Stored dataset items

- Opening Delimiter -

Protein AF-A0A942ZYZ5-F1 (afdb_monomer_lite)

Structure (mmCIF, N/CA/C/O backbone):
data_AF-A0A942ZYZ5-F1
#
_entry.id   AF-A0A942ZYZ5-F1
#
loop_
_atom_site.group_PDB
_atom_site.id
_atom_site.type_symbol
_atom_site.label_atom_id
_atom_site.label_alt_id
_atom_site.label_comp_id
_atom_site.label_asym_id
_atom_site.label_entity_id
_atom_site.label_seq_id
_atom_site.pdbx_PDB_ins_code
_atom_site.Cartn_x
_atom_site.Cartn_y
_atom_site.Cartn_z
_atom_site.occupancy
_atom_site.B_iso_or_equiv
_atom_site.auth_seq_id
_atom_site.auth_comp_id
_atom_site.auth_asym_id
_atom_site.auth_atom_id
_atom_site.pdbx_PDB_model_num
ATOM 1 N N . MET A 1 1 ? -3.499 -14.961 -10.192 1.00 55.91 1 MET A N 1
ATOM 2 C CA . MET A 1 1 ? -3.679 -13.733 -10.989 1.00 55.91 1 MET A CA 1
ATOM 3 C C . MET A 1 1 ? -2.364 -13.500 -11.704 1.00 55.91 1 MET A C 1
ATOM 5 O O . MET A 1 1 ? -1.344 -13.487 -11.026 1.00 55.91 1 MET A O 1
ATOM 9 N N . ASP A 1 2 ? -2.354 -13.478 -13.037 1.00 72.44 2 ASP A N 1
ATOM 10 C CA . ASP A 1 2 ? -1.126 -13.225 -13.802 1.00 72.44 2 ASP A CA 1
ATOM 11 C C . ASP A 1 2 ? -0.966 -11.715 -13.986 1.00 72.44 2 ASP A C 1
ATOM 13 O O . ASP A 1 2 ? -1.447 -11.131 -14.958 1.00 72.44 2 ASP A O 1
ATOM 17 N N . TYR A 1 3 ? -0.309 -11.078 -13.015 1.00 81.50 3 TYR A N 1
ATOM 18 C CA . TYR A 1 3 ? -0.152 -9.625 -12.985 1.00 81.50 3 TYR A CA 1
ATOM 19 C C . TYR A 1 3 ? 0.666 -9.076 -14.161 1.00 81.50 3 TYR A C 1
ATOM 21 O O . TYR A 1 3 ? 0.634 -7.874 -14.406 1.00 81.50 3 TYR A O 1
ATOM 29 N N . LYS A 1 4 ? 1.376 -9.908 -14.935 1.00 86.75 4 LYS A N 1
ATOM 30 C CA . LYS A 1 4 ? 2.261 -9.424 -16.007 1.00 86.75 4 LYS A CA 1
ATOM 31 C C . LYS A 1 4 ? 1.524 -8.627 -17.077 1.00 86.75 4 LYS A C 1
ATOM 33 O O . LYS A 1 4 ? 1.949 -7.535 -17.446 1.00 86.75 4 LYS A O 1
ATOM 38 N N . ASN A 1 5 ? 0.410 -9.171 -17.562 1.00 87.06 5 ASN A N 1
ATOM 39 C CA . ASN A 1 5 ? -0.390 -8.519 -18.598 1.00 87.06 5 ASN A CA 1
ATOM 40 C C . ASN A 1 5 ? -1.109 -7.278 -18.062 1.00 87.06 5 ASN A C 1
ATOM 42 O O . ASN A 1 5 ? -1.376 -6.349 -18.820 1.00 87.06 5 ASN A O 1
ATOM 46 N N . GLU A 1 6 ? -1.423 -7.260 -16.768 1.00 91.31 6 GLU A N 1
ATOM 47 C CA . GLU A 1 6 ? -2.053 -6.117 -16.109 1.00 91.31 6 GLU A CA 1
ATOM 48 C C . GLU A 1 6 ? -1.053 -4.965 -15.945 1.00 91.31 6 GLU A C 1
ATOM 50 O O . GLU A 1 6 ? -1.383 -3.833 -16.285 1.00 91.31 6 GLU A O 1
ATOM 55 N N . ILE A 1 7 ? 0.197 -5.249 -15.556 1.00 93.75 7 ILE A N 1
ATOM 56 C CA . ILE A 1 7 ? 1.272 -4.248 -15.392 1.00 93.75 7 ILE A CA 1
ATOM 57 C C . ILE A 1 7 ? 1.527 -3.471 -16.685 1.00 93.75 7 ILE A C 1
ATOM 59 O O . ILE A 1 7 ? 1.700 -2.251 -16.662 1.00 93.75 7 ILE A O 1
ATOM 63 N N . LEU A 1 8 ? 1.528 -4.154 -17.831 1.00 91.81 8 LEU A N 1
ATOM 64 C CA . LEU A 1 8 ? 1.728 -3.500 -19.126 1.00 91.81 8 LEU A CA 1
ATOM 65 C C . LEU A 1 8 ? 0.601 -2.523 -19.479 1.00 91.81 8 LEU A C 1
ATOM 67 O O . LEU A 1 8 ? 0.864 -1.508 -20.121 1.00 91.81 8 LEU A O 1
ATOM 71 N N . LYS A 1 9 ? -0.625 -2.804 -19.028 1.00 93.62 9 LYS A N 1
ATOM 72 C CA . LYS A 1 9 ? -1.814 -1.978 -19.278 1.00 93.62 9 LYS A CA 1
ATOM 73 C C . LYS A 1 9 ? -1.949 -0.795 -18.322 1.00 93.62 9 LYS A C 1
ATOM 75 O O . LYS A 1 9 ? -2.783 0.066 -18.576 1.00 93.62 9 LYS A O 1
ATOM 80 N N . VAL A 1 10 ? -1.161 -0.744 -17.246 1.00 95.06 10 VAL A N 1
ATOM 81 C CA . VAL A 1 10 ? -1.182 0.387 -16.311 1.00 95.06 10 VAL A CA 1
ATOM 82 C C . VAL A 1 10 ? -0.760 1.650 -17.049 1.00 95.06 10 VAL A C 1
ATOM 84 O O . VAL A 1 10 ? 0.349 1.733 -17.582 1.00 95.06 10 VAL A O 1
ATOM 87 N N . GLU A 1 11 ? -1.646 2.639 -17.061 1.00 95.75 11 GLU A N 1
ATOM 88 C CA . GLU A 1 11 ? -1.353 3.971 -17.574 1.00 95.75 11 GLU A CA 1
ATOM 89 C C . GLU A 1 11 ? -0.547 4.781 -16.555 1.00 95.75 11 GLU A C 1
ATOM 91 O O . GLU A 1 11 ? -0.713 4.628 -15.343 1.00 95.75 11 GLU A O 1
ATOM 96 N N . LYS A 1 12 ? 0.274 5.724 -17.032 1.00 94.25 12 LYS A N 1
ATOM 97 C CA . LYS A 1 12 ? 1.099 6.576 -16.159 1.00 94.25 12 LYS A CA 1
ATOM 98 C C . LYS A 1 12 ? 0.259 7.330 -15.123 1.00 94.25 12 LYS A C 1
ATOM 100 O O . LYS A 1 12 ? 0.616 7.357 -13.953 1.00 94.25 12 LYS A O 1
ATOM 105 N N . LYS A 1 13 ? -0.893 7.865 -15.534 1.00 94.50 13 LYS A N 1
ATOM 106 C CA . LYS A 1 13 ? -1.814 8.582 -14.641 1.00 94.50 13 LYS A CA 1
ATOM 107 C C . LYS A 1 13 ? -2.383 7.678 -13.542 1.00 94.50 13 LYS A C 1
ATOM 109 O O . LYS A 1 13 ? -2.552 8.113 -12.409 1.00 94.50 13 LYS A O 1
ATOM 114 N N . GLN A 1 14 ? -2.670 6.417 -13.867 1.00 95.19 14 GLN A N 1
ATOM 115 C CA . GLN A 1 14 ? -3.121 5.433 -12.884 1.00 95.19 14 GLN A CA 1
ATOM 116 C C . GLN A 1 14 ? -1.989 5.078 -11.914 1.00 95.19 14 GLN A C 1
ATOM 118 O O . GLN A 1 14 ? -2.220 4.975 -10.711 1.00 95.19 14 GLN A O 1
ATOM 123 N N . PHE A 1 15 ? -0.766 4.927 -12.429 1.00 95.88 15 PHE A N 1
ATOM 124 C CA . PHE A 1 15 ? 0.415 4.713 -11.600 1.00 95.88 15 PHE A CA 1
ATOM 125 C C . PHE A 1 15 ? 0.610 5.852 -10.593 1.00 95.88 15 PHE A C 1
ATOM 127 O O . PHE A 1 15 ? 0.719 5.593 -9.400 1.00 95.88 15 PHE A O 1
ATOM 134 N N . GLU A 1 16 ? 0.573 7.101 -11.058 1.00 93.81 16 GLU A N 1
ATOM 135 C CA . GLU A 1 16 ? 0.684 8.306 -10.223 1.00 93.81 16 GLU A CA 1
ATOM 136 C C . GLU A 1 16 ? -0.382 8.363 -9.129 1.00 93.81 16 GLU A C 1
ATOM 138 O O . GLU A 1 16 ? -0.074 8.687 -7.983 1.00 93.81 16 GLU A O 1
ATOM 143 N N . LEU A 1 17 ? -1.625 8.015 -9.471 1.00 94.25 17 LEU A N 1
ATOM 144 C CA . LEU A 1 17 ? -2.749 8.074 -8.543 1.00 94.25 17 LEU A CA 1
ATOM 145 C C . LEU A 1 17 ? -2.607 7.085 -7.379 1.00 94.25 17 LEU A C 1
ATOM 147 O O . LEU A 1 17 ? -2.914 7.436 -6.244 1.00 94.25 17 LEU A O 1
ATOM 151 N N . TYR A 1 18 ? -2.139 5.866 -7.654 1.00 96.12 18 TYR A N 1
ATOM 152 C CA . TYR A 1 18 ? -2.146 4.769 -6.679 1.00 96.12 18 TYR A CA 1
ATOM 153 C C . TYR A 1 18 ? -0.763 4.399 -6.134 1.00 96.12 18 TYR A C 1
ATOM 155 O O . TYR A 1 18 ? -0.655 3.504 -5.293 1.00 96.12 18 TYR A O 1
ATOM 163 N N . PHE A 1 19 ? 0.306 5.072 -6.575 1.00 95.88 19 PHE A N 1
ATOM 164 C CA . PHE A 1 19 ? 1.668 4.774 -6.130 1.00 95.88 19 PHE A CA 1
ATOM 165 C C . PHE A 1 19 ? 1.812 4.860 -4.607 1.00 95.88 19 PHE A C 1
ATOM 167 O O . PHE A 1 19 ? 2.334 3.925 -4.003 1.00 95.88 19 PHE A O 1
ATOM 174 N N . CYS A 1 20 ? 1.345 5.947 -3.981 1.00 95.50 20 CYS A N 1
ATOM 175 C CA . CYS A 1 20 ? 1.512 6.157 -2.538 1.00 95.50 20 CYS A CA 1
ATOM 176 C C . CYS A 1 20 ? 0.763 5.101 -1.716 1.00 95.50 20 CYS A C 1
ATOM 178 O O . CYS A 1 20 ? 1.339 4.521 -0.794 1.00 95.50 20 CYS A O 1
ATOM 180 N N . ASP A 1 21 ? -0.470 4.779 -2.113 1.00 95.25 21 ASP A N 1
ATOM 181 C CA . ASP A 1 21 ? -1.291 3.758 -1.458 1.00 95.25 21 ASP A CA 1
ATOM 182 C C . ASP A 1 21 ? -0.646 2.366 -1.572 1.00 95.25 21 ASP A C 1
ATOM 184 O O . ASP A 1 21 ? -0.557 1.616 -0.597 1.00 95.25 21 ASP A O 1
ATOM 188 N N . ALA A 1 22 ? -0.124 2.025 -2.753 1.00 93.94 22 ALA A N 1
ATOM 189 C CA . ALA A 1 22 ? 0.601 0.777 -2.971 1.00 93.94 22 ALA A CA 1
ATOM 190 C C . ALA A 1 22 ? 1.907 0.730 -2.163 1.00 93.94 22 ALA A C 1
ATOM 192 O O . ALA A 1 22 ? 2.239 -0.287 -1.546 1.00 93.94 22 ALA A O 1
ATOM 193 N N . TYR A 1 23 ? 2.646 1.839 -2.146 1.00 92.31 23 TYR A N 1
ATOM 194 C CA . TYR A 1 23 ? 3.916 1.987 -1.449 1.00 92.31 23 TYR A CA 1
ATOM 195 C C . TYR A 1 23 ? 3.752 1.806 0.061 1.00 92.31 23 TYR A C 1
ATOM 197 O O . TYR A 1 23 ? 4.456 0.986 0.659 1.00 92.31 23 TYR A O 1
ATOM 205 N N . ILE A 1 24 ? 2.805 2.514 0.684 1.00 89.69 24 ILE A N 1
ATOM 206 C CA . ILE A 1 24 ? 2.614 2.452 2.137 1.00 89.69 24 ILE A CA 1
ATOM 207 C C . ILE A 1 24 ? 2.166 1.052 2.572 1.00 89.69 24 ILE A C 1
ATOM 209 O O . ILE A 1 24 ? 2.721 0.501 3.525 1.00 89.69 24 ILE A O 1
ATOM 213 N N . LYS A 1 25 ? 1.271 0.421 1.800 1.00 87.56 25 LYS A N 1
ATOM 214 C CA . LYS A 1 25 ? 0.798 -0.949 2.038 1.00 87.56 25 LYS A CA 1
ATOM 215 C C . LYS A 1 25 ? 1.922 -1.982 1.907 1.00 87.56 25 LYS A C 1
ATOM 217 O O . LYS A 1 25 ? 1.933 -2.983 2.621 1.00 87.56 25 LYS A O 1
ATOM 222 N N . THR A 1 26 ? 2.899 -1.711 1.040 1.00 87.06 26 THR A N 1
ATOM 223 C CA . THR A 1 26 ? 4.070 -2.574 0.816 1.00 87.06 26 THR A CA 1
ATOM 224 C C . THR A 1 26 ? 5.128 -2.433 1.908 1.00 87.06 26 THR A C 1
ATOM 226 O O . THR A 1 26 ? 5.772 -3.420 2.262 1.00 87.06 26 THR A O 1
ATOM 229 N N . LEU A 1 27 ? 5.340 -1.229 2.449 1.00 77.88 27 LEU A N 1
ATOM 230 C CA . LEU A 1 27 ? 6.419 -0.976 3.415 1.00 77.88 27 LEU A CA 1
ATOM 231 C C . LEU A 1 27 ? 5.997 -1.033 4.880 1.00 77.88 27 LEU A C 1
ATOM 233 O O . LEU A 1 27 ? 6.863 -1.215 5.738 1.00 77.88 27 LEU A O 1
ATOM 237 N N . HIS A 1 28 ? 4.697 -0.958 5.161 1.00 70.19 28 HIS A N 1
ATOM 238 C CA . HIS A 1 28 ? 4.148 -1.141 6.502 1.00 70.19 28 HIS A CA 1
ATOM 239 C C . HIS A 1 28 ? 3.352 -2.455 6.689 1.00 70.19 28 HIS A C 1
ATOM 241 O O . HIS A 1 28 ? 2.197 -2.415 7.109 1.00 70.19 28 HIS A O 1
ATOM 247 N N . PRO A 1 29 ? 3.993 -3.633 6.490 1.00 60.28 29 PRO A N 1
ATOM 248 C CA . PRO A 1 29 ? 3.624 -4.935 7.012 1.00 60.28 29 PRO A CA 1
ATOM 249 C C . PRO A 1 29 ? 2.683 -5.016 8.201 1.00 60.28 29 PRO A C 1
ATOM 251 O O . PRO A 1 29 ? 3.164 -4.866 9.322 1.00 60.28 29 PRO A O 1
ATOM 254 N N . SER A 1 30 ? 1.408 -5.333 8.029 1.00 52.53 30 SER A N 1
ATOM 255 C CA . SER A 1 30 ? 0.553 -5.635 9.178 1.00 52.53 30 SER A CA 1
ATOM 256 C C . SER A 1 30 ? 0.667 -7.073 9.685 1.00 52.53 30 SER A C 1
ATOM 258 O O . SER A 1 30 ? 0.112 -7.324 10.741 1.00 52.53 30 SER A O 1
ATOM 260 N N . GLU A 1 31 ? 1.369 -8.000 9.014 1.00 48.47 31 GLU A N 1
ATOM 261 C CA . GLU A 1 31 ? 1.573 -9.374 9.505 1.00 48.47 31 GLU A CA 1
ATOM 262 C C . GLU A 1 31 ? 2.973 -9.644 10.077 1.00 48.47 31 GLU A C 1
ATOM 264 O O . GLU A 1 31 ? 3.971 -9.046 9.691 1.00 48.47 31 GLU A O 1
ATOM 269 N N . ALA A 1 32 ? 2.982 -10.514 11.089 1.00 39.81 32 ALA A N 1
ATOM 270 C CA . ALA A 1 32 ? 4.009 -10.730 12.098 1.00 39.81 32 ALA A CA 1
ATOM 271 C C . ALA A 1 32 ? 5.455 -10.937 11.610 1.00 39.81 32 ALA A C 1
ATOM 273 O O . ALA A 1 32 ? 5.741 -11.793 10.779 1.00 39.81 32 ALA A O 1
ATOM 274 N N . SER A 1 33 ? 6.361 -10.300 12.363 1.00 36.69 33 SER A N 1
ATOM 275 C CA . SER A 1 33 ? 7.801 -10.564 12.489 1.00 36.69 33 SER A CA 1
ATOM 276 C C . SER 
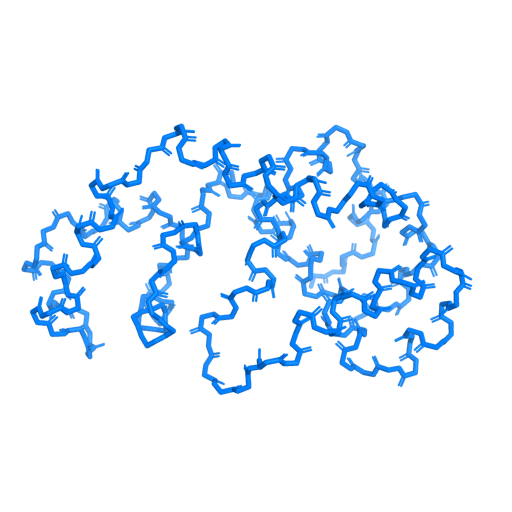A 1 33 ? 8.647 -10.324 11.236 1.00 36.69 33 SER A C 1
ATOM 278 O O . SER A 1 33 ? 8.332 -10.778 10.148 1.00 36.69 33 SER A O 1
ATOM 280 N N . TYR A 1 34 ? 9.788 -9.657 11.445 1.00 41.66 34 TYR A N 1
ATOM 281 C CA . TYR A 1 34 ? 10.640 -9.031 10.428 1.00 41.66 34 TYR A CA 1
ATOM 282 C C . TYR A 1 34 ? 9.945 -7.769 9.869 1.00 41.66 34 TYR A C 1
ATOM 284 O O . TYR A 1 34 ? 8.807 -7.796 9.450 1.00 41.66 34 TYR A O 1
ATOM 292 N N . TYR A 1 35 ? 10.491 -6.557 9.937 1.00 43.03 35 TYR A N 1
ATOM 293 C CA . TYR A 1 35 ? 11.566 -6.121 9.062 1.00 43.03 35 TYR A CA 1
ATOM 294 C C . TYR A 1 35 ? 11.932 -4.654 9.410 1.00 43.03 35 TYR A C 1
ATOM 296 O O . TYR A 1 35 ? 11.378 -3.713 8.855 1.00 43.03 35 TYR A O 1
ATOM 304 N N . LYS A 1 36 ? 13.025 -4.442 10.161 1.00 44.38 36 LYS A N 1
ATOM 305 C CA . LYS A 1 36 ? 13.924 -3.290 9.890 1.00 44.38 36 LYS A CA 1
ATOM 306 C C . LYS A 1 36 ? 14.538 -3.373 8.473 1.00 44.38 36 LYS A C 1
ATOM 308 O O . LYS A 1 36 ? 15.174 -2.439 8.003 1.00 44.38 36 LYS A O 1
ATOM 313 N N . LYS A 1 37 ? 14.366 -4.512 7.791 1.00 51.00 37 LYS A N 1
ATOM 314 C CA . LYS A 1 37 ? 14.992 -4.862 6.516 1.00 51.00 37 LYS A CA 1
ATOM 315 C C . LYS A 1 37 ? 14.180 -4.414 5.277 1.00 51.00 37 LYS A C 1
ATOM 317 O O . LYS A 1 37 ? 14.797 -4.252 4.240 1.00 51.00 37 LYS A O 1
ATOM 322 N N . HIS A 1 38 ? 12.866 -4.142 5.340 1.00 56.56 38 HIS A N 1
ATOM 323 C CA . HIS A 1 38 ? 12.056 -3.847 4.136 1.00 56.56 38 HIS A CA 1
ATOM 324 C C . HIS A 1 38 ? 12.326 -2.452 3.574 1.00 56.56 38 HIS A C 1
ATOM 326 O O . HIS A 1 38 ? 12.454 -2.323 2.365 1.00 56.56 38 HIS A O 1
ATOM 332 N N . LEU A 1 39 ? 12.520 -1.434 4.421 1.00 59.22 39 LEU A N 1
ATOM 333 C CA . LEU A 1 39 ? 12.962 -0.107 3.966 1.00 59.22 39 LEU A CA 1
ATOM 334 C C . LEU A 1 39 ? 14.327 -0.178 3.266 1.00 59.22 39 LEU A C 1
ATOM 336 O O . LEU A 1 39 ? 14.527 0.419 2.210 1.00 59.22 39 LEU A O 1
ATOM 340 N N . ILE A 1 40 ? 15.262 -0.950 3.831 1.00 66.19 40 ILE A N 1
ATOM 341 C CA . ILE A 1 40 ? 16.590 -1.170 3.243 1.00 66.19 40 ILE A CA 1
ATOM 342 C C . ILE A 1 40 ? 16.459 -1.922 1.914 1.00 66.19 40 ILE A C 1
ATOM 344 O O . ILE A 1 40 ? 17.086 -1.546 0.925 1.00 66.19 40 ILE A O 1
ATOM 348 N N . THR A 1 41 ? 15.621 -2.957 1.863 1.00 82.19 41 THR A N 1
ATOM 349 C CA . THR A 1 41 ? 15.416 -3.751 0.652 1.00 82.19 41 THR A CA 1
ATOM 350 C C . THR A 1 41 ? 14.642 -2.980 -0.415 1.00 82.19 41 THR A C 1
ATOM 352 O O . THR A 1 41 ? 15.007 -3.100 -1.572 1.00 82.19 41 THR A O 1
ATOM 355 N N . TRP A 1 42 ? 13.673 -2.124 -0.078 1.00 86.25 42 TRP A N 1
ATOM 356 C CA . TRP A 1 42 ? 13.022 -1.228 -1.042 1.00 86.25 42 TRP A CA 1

- Closing Delimiter -

» TASK INSTRUCTIONS: Quote the records above exactly, from the first line through the line containing "ATOM 5 O O .", and nothing more.

» FINISHED TASK:
Protein AF-A0A942ZYZ5-F1 (afdb_monomer_lite)

Structure (mmCIF, N/CA/C/O backbone):
data_AF-A0A942ZYZ5-F1
#
_entry.id   AF-A0A942ZYZ5-F1
#
loop_
_atom_site.group_PDB
_atom_site.id
_atom_site.type_symbol
_atom_site.label_atom_id
_atom_site.label_alt_id
_atom_site.label_comp_id
_atom_site.label_asym_id
_atom_site.label_entity_id
_atom_site.label_seq_id
_atom_site.pdbx_PDB_ins_code
_atom_site.Cartn_x
_atom_site.Cartn_y
_atom_site.Cartn_z
_atom_site.occupancy
_atom_site.B_iso_or_equiv
_atom_site.auth_seq_id
_atom_site.auth_comp_id
_atom_site.auth_asym_id
_atom_site.auth_atom_id
_atom_site.pdbx_PDB_model_num
ATOM 1 N N . MET A 1 1 ? -3.499 -14.961 -10.192 1.00 55.91 1 MET A N 1
ATOM 2 C CA . MET A 1 1 ? -3.679 -13.733 -10.989 1.00 55.91 1 MET A CA 1
ATOM 3 C C . MET A 1 1 ? -2.364 -13.500 -11.704 1.00 55.91 1 MET A C 1
ATOM 5 O O . MET A 1 1 ? -1.344 -13.487 -11.026 1.00 55.91 1 MET A O 1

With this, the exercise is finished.